Items from a dataset
++++++++++++++++++++

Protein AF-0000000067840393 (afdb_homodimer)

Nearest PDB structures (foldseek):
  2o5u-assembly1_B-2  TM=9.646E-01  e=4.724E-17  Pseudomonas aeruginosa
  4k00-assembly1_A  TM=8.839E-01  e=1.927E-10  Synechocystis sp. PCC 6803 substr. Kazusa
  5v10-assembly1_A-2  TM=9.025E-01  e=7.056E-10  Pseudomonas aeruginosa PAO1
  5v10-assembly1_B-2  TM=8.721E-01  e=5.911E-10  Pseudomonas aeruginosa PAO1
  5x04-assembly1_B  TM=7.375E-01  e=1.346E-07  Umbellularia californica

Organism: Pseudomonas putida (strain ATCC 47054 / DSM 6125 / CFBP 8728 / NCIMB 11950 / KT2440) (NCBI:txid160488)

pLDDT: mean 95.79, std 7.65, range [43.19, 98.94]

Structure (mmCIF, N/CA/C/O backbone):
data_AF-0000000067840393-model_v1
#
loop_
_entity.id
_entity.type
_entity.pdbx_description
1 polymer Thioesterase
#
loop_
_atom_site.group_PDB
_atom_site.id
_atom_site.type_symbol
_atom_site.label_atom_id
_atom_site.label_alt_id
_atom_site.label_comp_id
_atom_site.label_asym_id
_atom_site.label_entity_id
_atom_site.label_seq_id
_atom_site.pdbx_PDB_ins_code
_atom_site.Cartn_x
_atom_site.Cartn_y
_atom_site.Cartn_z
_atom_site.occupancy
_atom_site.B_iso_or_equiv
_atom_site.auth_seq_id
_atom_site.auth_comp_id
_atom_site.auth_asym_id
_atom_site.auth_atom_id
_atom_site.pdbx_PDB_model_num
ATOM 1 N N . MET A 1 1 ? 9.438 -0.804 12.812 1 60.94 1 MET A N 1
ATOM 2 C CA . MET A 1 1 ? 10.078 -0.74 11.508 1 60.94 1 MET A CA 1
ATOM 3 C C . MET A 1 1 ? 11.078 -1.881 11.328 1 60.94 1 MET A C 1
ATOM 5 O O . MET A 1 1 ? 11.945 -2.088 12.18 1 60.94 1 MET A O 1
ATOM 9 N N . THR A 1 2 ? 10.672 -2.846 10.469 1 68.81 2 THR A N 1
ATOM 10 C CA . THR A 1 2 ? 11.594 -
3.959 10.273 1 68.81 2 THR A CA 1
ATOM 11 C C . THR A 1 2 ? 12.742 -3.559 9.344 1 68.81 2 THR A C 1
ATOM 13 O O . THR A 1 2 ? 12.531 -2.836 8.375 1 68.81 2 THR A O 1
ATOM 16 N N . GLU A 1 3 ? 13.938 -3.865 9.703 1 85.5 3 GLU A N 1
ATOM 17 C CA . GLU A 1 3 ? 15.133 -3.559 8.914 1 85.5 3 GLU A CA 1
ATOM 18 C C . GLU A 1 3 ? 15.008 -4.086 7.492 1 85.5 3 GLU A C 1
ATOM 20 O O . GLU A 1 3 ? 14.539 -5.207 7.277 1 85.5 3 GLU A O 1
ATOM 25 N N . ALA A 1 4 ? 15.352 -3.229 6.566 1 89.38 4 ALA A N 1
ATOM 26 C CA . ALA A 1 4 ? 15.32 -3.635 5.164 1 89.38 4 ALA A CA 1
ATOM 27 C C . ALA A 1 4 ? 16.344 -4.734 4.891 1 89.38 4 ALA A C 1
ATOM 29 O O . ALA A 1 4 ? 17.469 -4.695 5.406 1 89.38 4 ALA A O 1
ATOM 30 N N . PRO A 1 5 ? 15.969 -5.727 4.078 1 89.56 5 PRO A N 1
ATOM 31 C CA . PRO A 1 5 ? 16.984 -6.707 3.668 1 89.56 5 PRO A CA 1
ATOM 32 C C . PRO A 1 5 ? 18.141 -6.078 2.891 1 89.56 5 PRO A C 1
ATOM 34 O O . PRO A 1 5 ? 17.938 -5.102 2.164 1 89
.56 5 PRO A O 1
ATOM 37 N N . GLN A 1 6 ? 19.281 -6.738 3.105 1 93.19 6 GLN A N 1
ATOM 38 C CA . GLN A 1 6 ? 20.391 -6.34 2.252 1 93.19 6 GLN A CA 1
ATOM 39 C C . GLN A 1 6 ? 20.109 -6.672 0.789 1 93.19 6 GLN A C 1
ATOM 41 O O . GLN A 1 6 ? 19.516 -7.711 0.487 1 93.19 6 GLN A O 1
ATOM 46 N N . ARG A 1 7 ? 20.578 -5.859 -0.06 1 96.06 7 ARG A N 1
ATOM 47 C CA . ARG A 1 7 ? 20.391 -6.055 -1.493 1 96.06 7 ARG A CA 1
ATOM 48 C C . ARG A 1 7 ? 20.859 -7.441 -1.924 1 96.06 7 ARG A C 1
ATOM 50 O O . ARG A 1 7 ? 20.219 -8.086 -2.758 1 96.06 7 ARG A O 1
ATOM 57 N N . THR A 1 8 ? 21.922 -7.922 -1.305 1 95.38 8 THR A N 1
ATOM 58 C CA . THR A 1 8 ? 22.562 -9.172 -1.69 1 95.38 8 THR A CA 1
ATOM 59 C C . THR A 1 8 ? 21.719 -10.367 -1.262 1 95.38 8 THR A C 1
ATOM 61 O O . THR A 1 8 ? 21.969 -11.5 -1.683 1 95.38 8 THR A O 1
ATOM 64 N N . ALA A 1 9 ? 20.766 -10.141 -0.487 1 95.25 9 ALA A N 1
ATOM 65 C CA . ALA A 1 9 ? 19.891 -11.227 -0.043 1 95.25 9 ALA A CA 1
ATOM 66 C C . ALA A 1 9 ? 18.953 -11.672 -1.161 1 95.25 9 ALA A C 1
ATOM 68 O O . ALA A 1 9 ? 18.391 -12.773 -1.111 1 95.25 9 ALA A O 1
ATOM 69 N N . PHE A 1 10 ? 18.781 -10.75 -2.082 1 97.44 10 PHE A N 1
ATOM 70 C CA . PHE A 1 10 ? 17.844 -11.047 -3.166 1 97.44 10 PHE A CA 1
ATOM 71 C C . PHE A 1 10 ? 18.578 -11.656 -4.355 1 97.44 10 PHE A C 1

++++++++++++++++++++

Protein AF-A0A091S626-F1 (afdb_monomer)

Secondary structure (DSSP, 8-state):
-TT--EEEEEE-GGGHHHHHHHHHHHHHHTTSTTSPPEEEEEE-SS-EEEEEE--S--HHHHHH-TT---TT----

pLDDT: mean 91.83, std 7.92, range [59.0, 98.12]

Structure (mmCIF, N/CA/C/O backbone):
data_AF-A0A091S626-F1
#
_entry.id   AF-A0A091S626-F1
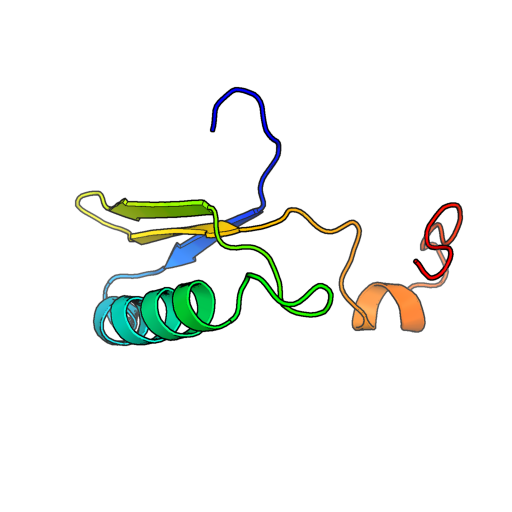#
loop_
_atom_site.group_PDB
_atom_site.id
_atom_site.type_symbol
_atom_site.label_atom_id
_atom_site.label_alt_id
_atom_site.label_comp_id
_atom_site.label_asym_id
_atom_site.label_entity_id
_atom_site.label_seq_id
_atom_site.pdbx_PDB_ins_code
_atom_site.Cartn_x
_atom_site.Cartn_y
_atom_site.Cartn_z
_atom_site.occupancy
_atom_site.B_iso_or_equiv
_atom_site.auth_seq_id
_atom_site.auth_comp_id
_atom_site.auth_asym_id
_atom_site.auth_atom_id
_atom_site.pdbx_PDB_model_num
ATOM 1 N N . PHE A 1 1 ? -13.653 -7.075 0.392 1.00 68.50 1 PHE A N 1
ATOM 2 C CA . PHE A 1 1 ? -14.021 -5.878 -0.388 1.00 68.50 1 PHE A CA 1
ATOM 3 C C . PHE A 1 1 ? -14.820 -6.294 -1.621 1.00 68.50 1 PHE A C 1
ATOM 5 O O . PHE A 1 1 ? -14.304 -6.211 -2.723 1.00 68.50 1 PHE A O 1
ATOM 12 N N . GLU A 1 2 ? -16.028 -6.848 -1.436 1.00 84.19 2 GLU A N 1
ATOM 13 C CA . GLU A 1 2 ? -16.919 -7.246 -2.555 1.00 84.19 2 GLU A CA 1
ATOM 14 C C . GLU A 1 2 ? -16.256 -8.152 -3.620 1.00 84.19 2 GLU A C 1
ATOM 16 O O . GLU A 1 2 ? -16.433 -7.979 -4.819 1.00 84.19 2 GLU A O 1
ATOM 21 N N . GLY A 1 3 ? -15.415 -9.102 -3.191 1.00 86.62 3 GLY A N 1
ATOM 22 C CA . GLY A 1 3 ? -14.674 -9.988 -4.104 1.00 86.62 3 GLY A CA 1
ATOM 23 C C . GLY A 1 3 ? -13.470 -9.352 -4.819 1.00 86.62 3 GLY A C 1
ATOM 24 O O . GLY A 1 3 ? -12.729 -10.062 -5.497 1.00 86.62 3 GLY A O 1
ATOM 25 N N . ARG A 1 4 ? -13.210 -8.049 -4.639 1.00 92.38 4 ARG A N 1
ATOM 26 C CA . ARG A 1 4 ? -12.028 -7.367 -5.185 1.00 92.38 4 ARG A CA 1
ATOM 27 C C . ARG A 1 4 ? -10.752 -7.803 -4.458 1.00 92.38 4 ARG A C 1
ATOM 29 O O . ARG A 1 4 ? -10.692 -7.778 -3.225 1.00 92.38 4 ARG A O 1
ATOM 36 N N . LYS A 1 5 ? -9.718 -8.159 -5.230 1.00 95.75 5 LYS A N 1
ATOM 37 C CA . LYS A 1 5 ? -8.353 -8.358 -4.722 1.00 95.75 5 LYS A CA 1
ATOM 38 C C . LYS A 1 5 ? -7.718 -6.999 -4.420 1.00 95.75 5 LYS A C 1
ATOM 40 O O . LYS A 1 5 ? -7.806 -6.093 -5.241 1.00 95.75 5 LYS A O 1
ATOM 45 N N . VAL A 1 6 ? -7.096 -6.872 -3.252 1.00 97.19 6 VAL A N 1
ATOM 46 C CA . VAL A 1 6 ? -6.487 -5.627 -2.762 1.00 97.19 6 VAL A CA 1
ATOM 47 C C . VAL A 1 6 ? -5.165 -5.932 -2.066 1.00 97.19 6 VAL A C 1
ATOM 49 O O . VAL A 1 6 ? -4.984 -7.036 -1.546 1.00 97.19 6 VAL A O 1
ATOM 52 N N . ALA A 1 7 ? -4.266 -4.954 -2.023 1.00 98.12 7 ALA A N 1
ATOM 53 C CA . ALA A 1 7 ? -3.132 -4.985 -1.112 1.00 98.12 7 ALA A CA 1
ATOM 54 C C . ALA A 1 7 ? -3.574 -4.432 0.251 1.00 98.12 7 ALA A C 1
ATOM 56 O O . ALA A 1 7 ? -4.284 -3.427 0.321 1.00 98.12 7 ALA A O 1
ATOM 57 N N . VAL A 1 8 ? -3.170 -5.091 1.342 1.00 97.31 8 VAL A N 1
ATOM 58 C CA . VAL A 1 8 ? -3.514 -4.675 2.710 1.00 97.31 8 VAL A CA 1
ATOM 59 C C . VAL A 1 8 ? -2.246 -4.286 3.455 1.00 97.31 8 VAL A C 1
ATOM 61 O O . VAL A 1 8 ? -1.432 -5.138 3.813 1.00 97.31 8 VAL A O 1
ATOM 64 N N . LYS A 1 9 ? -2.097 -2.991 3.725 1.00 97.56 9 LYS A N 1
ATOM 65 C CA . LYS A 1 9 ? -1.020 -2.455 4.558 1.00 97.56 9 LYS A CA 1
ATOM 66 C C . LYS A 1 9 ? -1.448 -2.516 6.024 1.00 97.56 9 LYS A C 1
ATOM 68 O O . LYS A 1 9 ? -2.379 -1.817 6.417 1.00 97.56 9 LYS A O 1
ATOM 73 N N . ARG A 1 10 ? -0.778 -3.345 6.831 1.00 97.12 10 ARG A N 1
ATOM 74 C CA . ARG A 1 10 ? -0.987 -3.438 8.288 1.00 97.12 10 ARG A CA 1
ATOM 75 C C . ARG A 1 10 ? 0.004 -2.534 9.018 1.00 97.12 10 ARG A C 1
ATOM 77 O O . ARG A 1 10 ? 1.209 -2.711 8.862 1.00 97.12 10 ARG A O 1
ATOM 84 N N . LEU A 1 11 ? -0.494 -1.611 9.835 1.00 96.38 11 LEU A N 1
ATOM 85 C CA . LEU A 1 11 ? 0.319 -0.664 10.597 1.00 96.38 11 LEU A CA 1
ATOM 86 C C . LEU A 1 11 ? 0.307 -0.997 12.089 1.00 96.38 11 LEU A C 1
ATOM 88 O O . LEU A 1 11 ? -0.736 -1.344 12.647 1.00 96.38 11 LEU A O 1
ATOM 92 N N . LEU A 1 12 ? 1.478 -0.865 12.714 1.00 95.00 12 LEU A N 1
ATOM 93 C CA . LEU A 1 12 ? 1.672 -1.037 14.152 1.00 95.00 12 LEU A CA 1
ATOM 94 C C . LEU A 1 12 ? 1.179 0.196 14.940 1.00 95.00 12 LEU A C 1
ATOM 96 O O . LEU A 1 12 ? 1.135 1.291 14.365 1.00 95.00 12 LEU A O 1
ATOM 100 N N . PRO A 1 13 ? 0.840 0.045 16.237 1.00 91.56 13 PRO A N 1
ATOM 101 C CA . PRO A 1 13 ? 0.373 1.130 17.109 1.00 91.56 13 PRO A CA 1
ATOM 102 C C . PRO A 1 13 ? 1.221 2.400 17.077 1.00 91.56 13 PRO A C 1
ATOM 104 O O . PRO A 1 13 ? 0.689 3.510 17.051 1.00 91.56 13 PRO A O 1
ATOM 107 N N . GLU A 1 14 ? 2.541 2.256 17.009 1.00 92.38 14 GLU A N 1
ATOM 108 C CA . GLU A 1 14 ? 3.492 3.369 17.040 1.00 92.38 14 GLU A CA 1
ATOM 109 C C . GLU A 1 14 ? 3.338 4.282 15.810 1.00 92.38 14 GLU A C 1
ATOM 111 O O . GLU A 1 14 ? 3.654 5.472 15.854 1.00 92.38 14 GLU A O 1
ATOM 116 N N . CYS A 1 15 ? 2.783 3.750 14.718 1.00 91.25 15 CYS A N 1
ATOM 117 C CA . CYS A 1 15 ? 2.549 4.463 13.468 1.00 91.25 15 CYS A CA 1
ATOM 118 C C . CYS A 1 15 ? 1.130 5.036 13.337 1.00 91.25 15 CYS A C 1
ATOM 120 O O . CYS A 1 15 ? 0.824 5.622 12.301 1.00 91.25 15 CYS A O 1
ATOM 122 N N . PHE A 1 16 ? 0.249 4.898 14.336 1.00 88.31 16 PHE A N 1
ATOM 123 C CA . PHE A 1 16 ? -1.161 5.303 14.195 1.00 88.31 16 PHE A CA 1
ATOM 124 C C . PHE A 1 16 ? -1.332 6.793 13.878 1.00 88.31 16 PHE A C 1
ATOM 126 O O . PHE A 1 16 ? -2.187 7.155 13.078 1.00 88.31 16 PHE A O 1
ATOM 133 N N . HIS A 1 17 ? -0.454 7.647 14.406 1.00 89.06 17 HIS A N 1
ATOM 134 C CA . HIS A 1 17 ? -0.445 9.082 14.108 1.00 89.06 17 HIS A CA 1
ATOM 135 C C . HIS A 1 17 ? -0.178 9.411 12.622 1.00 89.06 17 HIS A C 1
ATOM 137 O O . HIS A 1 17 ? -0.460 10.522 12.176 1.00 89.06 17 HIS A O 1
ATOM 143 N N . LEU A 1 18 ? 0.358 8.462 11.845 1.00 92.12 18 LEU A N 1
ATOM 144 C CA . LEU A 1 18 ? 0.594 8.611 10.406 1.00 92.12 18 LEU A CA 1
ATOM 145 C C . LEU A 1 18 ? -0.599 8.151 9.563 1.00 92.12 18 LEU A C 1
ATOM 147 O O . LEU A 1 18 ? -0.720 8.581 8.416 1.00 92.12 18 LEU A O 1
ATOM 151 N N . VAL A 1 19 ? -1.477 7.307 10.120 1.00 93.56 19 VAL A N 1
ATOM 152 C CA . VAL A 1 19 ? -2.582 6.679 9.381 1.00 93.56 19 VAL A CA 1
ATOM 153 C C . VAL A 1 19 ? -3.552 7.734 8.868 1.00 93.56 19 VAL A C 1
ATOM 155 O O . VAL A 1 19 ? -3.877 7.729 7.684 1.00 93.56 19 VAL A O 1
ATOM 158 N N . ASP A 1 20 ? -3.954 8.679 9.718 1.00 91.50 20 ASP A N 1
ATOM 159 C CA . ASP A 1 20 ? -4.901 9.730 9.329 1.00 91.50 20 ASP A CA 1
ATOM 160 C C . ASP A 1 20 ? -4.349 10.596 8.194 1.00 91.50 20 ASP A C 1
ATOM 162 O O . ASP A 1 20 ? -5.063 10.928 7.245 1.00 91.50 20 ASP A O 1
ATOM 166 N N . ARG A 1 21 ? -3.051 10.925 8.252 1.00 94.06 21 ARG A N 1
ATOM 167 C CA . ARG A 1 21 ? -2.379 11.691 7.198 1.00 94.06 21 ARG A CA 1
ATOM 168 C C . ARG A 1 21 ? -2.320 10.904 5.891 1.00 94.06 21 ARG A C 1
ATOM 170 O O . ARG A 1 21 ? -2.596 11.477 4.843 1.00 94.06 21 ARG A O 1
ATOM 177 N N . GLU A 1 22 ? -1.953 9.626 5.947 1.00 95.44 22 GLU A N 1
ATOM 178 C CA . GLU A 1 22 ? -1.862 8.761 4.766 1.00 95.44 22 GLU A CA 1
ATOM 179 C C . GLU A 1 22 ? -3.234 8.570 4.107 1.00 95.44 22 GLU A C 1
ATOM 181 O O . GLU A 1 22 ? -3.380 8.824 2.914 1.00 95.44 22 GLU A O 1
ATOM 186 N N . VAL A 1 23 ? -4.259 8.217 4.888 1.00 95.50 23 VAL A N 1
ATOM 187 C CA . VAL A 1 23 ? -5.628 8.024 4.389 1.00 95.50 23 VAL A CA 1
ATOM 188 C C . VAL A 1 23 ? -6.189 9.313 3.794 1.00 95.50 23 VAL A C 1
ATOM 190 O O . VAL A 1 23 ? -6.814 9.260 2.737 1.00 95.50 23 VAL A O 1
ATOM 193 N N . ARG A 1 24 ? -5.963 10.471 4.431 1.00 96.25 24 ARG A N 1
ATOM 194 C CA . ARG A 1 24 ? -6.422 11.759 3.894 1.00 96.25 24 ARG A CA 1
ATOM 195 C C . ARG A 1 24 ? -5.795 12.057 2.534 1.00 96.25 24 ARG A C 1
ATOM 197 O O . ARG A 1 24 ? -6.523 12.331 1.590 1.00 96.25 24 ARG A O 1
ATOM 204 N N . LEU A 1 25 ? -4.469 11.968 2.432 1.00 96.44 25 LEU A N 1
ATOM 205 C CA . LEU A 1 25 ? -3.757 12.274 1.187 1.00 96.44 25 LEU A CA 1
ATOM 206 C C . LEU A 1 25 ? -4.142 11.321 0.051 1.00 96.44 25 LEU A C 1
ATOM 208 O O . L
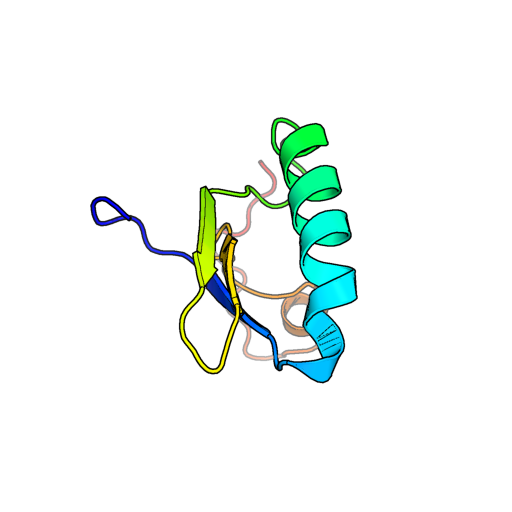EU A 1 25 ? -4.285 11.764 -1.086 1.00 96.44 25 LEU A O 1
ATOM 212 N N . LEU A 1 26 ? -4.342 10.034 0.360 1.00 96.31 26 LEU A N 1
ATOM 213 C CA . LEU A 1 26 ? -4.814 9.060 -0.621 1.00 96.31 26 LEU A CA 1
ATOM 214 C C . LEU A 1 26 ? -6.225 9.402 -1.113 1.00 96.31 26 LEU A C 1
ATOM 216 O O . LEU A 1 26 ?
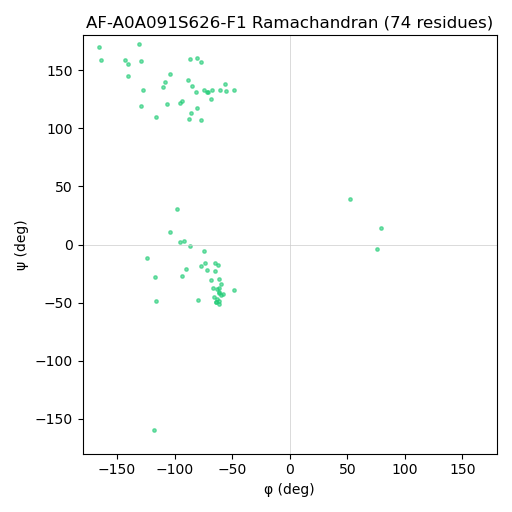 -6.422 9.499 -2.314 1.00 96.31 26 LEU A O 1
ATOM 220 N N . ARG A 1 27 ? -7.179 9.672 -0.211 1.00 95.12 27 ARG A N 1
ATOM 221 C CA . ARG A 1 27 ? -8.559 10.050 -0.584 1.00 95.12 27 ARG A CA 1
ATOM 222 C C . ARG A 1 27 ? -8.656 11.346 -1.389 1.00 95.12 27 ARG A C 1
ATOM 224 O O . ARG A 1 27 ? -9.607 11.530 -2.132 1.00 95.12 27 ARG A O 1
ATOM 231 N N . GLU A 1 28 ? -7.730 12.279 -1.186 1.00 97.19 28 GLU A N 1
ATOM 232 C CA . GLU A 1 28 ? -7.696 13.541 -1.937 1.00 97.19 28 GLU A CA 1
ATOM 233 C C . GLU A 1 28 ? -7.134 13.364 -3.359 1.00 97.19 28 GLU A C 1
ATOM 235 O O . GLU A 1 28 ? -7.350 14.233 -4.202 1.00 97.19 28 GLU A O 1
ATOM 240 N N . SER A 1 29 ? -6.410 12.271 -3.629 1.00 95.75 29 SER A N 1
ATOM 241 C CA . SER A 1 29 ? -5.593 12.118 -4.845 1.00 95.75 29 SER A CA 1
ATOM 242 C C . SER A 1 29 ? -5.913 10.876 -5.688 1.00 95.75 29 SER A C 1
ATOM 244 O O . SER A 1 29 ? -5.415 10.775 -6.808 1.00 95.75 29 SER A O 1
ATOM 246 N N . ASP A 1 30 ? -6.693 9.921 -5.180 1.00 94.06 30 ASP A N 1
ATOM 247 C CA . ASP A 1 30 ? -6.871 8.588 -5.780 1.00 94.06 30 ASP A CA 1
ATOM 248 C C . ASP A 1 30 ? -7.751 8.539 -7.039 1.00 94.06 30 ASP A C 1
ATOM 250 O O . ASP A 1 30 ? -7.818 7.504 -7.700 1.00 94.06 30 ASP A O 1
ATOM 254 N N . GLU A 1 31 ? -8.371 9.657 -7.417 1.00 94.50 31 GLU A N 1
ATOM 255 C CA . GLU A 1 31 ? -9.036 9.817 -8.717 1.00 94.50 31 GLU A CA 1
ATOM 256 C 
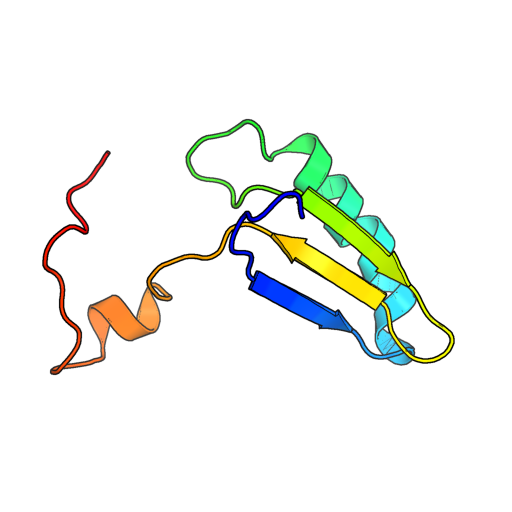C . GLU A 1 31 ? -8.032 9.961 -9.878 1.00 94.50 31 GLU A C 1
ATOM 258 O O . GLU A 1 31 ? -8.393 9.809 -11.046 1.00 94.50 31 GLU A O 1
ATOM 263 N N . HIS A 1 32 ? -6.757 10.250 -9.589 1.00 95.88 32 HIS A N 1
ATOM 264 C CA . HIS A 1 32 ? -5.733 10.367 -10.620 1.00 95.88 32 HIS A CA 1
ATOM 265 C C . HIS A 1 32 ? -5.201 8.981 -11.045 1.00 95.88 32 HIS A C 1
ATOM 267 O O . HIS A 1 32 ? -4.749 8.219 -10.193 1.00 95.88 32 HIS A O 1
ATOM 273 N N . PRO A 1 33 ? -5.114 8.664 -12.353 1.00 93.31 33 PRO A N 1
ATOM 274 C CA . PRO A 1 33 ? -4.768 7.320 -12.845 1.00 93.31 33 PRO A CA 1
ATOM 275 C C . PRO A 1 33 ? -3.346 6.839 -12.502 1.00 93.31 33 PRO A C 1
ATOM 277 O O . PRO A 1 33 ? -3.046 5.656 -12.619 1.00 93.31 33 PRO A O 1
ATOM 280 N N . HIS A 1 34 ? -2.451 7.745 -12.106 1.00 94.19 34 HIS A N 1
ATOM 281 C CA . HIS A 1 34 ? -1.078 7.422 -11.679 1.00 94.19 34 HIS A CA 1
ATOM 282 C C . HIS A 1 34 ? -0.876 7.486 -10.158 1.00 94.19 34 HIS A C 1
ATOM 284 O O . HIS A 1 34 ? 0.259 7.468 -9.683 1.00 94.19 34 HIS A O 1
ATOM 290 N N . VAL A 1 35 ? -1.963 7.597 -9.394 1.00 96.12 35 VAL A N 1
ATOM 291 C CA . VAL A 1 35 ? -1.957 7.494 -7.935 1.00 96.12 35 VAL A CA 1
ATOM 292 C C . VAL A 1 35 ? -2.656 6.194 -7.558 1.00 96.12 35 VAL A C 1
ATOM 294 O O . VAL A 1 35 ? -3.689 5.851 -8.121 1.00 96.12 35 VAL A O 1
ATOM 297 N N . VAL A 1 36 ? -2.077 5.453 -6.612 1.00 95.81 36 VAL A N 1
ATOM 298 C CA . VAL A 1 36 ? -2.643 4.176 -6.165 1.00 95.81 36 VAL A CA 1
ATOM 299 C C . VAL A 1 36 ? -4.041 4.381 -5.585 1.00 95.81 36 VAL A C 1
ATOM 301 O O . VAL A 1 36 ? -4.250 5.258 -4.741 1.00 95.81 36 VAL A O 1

++++++++++++++++++++

= EXERCISE =
From the records above, show each line that contains the word "mean".

= ANSWER BELOW =
pLDDT: mean 95.79, std 7.65, range [43.19, 98.94]
pLDDT: mean 91.83, std 7.92, range [59.0, 98.12]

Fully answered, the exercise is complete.